Michael S. Tsirkin wrote:
> On Tue, Oct 10, 2017 at 07:47:37PM +0900, Tetsuo Handa wrote:
> > In leak_balloon(), mutex_lock(&vb->balloon_lock) is called in order to
> > serialize against fill_balloon(). But in fill_balloon(),
> > alloc_page(GFP_HIGHUSER[_MOVABLE] | __GFP_NOMEMALLOC | __GFP_NORETRY) is
> > called with vb->balloon_lock mutex held. Since GFP_HIGHUSER[_MOVABLE]
> > implies __GFP_DIRECT_RECLAIM | __GFP_IO | __GFP_FS, despite __GFP_NORETRY
> > is specified, this allocation attempt might indirectly depend on somebody
> > else's __GFP_DIRECT_RECLAIM memory allocation. And such indirect
> > __GFP_DIRECT_RECLAIM memory allocation might call leak_balloon() via
> > virtballoon_oom_notify() via blocking_notifier_call_chain() callback via
> > out_of_memory() when it reached __alloc_pages_may_oom() and held oom_lock
> > mutex. Since vb->balloon_lock mutex is already held by fill_balloon(), it
> > will cause OOM lockup.

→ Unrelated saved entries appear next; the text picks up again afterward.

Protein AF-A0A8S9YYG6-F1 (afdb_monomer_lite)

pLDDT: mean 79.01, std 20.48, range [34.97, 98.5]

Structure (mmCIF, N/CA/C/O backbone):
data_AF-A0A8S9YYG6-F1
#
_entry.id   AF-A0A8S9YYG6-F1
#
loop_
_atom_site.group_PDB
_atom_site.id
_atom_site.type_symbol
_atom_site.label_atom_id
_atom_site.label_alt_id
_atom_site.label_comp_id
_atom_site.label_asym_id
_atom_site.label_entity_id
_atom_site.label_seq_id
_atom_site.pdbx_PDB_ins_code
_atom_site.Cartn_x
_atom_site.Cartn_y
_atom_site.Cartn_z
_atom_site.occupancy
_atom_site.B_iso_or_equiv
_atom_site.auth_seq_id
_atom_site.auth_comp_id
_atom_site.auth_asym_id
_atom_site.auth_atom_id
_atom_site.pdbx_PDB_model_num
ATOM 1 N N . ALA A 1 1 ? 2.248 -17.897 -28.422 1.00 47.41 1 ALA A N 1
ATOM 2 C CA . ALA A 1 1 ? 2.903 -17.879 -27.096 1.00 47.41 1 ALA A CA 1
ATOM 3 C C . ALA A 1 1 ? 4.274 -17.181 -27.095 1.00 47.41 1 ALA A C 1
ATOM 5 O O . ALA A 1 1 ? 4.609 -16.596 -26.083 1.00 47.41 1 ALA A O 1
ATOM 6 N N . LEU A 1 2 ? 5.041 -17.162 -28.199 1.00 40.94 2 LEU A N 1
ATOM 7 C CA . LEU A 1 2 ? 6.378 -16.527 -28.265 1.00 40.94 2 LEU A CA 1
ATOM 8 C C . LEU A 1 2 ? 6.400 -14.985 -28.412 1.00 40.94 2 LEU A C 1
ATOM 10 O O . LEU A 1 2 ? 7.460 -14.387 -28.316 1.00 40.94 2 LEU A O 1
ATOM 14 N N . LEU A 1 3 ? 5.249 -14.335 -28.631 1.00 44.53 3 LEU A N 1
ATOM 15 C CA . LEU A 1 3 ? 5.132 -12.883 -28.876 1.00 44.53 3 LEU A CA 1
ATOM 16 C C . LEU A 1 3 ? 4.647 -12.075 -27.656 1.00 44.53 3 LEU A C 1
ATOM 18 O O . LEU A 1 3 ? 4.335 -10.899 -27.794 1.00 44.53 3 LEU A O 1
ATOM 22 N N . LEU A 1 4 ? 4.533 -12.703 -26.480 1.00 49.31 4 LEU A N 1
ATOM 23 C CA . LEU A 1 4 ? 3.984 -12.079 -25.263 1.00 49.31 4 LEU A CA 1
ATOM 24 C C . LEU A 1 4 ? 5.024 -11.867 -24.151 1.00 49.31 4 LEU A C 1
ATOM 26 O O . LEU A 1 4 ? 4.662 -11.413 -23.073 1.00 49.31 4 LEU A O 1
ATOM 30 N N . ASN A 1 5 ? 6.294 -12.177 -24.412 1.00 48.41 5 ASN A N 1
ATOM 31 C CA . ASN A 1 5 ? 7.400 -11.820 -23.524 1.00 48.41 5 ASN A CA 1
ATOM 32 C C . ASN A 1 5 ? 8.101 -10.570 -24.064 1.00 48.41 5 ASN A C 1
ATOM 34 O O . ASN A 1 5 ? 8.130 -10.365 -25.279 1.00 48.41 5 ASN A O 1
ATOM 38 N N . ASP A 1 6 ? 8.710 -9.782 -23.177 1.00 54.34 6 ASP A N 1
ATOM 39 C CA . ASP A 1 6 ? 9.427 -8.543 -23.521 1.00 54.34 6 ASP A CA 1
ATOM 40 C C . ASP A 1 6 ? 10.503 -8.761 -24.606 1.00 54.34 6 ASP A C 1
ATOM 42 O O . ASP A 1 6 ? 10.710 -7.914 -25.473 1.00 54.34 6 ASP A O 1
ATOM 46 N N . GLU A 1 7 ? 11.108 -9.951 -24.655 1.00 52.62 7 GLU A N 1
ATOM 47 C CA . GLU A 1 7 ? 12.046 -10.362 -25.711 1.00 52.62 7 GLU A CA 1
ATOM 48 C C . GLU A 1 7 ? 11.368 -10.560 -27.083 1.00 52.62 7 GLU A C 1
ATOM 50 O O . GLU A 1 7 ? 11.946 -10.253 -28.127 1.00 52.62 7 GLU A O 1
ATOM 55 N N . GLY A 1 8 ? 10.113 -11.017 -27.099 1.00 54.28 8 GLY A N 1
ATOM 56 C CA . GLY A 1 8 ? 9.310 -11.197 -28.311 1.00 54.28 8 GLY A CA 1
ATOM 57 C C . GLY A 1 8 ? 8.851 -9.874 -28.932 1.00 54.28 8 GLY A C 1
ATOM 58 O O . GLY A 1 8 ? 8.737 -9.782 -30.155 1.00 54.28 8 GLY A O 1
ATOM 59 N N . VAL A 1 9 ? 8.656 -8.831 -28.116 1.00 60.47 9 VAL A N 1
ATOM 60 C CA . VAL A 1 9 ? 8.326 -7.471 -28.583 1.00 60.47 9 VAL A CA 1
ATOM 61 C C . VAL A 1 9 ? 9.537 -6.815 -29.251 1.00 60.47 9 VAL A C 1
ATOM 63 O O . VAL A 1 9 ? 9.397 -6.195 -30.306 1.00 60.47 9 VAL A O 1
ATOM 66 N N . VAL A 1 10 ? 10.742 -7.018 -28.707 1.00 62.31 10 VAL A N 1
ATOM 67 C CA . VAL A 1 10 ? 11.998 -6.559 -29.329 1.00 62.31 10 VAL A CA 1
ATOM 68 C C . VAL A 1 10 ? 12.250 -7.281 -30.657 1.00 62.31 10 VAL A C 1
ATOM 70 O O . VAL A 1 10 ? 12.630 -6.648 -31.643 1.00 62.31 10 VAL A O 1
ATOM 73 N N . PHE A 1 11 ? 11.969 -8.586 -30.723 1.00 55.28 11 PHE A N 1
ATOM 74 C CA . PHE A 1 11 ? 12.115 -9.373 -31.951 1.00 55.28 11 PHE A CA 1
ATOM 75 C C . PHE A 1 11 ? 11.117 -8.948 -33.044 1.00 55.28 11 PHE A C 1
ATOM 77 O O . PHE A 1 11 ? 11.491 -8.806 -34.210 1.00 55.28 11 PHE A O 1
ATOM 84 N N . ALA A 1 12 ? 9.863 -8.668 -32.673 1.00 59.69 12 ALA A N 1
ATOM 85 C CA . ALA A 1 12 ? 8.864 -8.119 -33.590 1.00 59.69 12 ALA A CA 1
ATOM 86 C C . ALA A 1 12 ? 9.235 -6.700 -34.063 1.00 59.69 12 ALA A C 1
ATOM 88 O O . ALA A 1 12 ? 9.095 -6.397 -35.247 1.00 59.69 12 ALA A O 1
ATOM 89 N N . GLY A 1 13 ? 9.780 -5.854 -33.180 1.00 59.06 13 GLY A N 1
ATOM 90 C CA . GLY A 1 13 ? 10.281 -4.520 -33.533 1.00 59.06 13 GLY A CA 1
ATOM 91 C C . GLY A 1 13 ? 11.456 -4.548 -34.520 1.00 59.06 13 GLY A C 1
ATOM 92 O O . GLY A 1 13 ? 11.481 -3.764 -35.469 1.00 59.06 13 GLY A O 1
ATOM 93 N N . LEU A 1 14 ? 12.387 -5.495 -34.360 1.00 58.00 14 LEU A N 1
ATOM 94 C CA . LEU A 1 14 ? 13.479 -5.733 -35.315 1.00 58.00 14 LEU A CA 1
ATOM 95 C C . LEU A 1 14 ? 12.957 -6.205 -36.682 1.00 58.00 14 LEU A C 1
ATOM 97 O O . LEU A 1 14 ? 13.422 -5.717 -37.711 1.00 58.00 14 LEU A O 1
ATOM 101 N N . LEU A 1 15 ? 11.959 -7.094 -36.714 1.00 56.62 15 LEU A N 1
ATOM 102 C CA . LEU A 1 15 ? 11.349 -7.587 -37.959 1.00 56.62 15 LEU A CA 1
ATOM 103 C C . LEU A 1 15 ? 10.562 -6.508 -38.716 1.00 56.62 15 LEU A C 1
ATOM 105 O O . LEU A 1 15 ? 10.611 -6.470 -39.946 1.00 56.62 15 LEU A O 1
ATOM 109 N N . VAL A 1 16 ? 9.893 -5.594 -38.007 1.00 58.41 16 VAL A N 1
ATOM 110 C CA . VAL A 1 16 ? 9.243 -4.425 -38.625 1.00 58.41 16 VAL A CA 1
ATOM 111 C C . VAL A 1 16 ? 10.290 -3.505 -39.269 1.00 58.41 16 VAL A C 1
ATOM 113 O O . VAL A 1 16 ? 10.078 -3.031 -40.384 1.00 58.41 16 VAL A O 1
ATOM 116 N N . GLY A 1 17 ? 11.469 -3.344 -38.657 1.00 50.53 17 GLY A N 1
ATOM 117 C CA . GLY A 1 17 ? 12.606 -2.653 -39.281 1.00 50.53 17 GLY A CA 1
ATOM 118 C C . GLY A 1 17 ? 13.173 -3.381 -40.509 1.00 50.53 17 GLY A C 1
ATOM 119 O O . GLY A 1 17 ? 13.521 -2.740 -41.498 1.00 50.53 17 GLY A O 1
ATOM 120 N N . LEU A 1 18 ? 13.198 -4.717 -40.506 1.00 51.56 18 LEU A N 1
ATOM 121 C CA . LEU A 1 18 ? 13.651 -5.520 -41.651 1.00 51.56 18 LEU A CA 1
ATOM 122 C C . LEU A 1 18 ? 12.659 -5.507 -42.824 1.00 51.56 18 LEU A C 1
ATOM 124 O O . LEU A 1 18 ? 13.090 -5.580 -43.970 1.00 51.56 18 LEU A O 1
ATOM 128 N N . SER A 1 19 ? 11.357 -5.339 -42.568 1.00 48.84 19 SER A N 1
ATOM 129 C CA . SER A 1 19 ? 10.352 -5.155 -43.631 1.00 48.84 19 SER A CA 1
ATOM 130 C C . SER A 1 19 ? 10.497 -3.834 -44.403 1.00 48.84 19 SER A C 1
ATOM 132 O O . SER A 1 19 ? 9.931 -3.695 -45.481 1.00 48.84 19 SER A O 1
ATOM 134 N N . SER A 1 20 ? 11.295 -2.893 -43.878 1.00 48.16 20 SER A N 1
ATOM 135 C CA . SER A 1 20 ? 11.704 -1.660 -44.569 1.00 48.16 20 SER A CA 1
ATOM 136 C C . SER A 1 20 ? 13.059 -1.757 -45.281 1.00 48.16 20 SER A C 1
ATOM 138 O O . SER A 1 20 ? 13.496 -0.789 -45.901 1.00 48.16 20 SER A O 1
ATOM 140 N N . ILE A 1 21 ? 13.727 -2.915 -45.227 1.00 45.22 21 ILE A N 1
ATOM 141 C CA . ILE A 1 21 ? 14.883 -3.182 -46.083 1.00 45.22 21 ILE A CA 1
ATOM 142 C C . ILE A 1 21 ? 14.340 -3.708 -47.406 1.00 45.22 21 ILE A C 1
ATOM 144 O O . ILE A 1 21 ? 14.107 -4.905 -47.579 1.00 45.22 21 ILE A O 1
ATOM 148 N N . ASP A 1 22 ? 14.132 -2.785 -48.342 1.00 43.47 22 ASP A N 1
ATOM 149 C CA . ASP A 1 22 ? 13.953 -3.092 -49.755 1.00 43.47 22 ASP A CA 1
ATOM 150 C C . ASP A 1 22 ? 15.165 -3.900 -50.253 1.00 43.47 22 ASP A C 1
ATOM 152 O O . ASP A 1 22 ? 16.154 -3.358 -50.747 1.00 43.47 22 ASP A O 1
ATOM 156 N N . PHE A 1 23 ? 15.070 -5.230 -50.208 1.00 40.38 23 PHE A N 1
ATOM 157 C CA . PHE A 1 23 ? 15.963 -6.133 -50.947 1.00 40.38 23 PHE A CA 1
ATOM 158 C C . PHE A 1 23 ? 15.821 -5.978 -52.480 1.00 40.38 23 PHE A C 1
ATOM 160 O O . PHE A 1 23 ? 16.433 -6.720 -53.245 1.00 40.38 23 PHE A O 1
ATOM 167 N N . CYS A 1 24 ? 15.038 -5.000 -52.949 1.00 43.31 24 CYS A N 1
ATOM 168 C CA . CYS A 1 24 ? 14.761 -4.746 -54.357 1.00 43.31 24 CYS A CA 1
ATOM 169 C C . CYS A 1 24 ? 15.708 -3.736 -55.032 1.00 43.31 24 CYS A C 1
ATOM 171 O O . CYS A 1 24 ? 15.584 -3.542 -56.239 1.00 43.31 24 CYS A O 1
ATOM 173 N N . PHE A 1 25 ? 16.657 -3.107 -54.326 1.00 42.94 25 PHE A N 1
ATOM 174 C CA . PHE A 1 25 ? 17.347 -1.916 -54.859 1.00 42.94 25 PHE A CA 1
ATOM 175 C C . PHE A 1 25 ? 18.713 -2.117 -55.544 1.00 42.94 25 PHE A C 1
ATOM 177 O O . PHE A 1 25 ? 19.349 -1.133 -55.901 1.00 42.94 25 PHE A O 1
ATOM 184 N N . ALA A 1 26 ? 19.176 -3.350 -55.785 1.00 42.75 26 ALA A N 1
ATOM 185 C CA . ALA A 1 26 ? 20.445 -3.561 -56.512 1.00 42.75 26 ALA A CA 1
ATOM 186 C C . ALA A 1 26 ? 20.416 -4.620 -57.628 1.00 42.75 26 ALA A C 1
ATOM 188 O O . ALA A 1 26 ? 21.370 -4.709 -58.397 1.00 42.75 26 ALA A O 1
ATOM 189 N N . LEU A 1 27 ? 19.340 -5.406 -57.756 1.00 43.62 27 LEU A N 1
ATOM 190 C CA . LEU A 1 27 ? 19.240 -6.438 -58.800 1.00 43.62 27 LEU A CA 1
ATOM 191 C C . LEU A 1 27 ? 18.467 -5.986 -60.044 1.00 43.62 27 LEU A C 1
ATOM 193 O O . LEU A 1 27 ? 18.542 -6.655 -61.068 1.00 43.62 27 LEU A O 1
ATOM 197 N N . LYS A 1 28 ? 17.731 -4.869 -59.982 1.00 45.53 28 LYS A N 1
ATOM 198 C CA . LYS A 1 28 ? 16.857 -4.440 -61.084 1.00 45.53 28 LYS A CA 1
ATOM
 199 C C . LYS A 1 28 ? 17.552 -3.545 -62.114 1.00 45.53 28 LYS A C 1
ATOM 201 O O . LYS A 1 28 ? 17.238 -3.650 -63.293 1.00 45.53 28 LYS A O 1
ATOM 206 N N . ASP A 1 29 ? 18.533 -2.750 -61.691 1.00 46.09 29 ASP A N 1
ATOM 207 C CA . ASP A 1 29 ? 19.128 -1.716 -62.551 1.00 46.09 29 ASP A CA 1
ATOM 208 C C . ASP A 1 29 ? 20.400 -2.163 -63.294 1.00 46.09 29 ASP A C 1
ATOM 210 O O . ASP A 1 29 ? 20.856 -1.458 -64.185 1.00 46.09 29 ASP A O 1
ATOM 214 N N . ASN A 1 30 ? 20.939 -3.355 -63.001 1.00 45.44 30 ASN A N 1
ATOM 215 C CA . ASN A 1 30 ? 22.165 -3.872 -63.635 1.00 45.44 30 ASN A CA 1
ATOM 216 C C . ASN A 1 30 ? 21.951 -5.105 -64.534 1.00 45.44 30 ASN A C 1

Thus, do not wait for vb->balloon_lock mutex if
> > leak_balloon() is called from out_of_memory().
> > 
> >   Thread1                                       Thread2
> >     fill_balloon()
> >       takes a balloon_lock
> >       balloon_page_enqueue()
> >         alloc_page(GFP_HIGHUSER_MOVABLE)
> >           direct reclaim (__GFP_FS context)       takes a fs lock
> >             waits for that fs lock                  alloc_page(GFP_NOFS)
> >                                                       __alloc_pages_may_oom()
> >                                                         takes the oom_lock
> >                                                         out_of_memory()
> >                                                           blocking_notifier_call_chain()
> >                                                             leak_balloon()
> >                                                               tries to take that balloon_lock and deadlocks
> > 
> > Signed-off-by: Tetsuo Handa <penguin-kernel@I-love.SAKURA.ne.jp>
> 
> This doesn't deflate on oom if lock is contended, and we acked
> DEFLATE_ON_OOM so host actually expects us to.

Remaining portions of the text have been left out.